The quality of the collateral and restrictions matters just as much. The facility is supported by a parent-company guarantee, a first-ranking floating charge over all SolarPaint assets, a fixed charge over unissued share capital and goodwill, and a fixed charge over rights vis-a-vis VW up to NIS 60 million. SolarPaint also undertook financial covenants, shareholder-loan subordination, and restrictions on dividends or payments to the parent unless specified equity tests are met.
The company stresses that no amounts had been drawn as of the reporting date or the financial-statement approval date, and that SolarPaint met the financial covenants. That is true. But it is also the point: the facility removed the immediate cliff on paper, not the economics of real utilization. If 2026 requires meaningful drawdown, pricing, collateral and restrictions move from footnote status to the center of the thesis.
Dilution: 2025 was financed with equity
The simplest number in this story is also the hardest one to ignore. Issued and paid-up shares increased from 63,990,522 at the end of 2024 to 78,652,901 at the end of 2025. That is an increase of about 14.7 million shares, or roughly 22.9% in a single year.
The mix matters. The July 2025 private placement added 2.515 million shares and brought in about NIS 10.7 million net. The December 2025 public offering added 8.694 million shares together with 4.347 million Series 9 warrants and brought in about NIS 32.4 million net. On top of that, warrant exercises added another 3.453 million shares and about NIS 14.4 million.
So the company did not just raise capital. It materially expanded the share base to finance the year. That is not a technical detail. It is the economic center of the 2025 funding story. When operating activities burn NIS 55.3 million and net equity inflows contribute NIS 57.5 million, shareholders effectively funded most of the year instead of the business funding itself.
It is also worth remembering that the December 2025 raise did not end with common shares alone. Apollo also issued 4.347 million Series 9 warrants exercisable through December 2027 at NIS 4.75 per share. That can become another equity layer if the share price supports it, but it also means the 2025 liquidity fix left behind another potential dilution leg.
Bottom line
What this follow-up really shows is not an immediate liquidity shortage, but a funding structure whose quality has not yet been tested under real draw conditions. At the end of 2025 Apollo Power had sizeable cash, cash equivalents and bank deposits relative to its scale, and it had a NIS 40 million credit line that was extended after the balance-sheet date.
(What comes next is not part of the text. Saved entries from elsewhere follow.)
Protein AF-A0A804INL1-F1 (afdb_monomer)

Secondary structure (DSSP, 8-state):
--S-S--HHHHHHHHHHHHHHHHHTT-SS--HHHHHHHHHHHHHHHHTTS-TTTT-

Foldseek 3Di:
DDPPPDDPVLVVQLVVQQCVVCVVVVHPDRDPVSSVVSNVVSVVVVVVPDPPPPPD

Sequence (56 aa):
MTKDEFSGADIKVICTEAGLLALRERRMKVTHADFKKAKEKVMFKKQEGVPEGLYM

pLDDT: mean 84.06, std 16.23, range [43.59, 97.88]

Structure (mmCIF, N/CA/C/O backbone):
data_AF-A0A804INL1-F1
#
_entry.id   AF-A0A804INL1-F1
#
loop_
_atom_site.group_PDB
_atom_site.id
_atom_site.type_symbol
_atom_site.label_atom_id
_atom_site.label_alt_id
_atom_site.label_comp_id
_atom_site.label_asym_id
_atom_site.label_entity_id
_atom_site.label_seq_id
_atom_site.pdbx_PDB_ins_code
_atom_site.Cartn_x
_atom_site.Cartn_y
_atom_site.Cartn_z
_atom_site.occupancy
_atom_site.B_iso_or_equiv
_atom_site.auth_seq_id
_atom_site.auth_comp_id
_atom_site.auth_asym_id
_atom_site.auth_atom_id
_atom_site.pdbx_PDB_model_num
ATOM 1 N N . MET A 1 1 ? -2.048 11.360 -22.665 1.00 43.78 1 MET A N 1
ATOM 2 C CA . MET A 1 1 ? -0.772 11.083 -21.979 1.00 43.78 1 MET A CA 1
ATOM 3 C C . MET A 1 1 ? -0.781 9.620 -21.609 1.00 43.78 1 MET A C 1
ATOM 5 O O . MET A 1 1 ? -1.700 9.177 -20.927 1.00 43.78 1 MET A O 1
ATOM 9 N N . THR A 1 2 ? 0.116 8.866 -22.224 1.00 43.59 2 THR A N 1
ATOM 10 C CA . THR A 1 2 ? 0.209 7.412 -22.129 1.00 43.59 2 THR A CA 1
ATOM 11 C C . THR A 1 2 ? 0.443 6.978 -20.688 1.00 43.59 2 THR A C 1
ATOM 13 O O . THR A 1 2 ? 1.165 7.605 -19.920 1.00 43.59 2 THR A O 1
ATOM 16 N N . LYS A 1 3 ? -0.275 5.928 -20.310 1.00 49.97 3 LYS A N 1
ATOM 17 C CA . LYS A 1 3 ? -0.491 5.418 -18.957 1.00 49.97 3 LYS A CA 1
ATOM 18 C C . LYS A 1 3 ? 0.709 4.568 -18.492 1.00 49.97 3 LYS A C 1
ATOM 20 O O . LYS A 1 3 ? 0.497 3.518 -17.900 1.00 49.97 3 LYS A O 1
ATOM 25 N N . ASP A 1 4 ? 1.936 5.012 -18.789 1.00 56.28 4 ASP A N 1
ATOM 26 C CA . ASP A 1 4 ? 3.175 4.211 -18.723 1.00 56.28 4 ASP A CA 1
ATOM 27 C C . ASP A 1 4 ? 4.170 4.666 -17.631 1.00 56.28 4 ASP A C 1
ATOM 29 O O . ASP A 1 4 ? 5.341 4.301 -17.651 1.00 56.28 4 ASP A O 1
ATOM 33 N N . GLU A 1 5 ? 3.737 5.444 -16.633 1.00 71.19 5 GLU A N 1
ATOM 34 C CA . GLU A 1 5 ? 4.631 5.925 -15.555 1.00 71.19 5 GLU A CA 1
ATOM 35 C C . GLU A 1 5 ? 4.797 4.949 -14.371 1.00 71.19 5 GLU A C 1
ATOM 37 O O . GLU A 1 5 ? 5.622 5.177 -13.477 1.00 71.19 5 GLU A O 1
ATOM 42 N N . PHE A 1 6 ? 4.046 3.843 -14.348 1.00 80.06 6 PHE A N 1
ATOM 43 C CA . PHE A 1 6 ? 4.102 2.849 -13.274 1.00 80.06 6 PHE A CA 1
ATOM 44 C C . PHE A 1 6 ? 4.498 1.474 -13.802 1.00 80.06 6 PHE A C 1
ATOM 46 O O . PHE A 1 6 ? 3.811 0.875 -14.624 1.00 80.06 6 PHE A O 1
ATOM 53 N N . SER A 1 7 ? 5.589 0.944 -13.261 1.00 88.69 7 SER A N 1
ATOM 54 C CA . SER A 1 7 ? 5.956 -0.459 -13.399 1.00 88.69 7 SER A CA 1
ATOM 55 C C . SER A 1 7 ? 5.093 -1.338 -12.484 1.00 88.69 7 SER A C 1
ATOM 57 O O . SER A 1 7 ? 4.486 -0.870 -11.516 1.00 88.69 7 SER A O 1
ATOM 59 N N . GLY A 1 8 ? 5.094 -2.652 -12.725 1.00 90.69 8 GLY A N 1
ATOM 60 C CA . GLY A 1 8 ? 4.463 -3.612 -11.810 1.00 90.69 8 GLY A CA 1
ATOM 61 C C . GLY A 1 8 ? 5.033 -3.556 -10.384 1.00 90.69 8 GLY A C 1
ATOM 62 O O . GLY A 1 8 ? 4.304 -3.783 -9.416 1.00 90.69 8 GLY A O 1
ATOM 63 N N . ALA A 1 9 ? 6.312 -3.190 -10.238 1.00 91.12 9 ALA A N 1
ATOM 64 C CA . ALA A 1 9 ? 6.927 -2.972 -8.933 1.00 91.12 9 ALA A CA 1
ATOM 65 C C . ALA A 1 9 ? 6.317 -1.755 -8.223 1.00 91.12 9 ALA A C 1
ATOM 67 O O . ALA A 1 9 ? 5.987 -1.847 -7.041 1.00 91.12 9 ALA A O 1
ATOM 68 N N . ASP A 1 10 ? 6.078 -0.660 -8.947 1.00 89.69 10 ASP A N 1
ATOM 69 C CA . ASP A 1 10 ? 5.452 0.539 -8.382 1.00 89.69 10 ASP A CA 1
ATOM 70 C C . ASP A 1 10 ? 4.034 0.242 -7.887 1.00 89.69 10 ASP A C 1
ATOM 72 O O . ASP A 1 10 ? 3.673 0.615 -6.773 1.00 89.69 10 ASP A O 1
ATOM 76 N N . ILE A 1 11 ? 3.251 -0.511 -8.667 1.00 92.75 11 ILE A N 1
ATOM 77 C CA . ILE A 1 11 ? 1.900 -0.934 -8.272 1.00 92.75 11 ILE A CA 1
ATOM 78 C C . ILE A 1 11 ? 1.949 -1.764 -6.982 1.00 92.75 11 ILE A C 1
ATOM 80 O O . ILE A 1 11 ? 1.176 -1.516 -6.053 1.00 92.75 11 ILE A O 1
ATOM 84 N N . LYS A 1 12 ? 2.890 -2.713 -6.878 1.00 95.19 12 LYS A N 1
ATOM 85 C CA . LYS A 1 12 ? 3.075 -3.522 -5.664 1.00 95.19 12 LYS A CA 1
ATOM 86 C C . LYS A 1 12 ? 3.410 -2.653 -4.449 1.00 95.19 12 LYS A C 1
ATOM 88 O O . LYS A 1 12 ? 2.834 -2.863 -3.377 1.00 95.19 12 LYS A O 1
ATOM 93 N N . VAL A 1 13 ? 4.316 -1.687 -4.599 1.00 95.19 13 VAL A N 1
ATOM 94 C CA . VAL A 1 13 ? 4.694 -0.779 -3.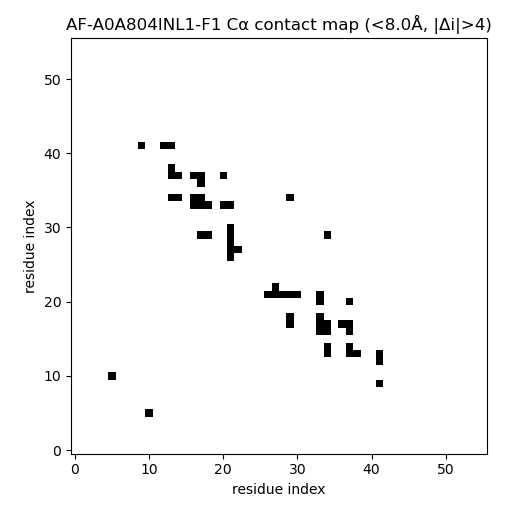506 1.00 95.19 13 VAL A CA 1
ATOM 95 C C . VAL A 1 13 ? 3.502 0.085 -3.090 1.00 95.19 13 VAL A C 1
ATOM 97 O O . VAL A 1 13 ? 3.227 0.175 -1.896 1.00 95.19 13 VAL A O 1
ATOM 100 N N . ILE A 1 14 ? 2.738 0.634 -4.041 1.00 95.12 14 ILE A N 1
ATOM 101 C CA . ILE A 1 14 ? 1.536 1.437 -3.756 1.00 95.12 14 ILE A CA 1
ATOM 102 C C . ILE A 1 14 ? 0.519 0.633 -2.935 1.00 95.12 14 ILE A C 1
ATOM 104 O O . ILE A 1 14 ? 0.039 1.121 -1.912 1.00 95.12 14 ILE A O 1
ATOM 108 N N . CYS A 1 15 ? 0.216 -0.609 -3.328 1.00 97.00 15 CYS A N 1
ATOM 109 C CA . CYS A 1 15 ? -0.712 -1.468 -2.583 1.00 97.00 15 CYS A CA 1
ATOM 110 C C . CYS A 1 15 ? -0.203 -1.803 -1.172 1.00 97.00 15 CYS A C 1
ATOM 112 O O . CYS A 1 15 ? -0.986 -1.842 -0.222 1.00 97.00 15 CYS A O 1
ATOM 114 N N . THR A 1 16 ? 1.107 -2.009 -1.026 1.00 97.12 16 THR A N 1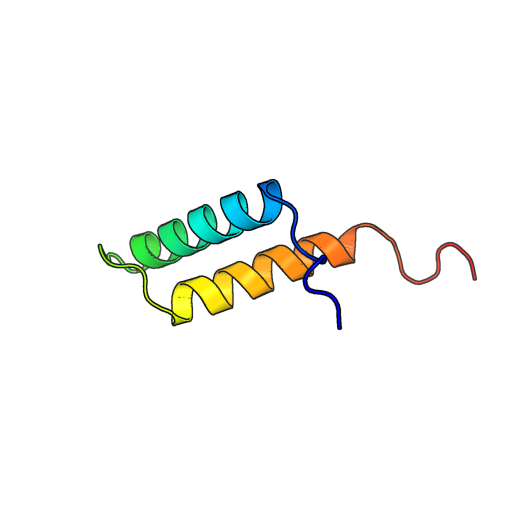
ATOM 115 C CA . THR A 1 16 ? 1.736 -2.317 0.267 1.00 97.12 16 THR A CA 1
ATOM 116 C C . THR A 1 16 ? 1.673 -1.113 1.210 1.00 97.12 16 THR A C 1
ATOM 118 O O . THR A 1 16 ? 1.275 -1.244 2.366 1.00 97.12 16 THR A O 1
ATOM 121 N N . GLU A 1 17 ? 2.000 0.078 0.706 1.00 96.56 17 GLU A N 1
ATOM 122 C CA . GLU A 1 17 ? 1.942 1.336 1.457 1.00 96.56 17 GLU A CA 1
ATOM 123 C C . GLU A 1 17 ? 0.502 1.711 1.832 1.00 96.56 17 GLU A C 1
ATOM 125 O O . GLU A 1 17 ? 0.250 2.102 2.970 1.00 96.56 17 GLU A O 1
ATOM 130 N N . ALA A 1 18 ? -0.468 1.525 0.931 1.00 97.81 18 ALA A N 1
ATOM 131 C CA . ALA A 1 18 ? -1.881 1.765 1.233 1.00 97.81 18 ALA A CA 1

But some of that liquidity is pledged, leases still drain real cash, and the undrawn bank line carries both a cost and a materially more restrictive structure if used.
So the real question is not whether the company is "covered" for the next few quarters. The real question is whether 2026 becomes the year in which customers and projects start funding working capital, or whether Apollo shifts from one equity-financed bridge year into a mix of further dilution and more expensive secured borrowing.
The continuation thesis in one line: in 2025 Apollo bought time mainly through the capital market. For the story to improve materially, 2026 has to prove that the extra time buys cash self-sufficiency, not just another round of financing.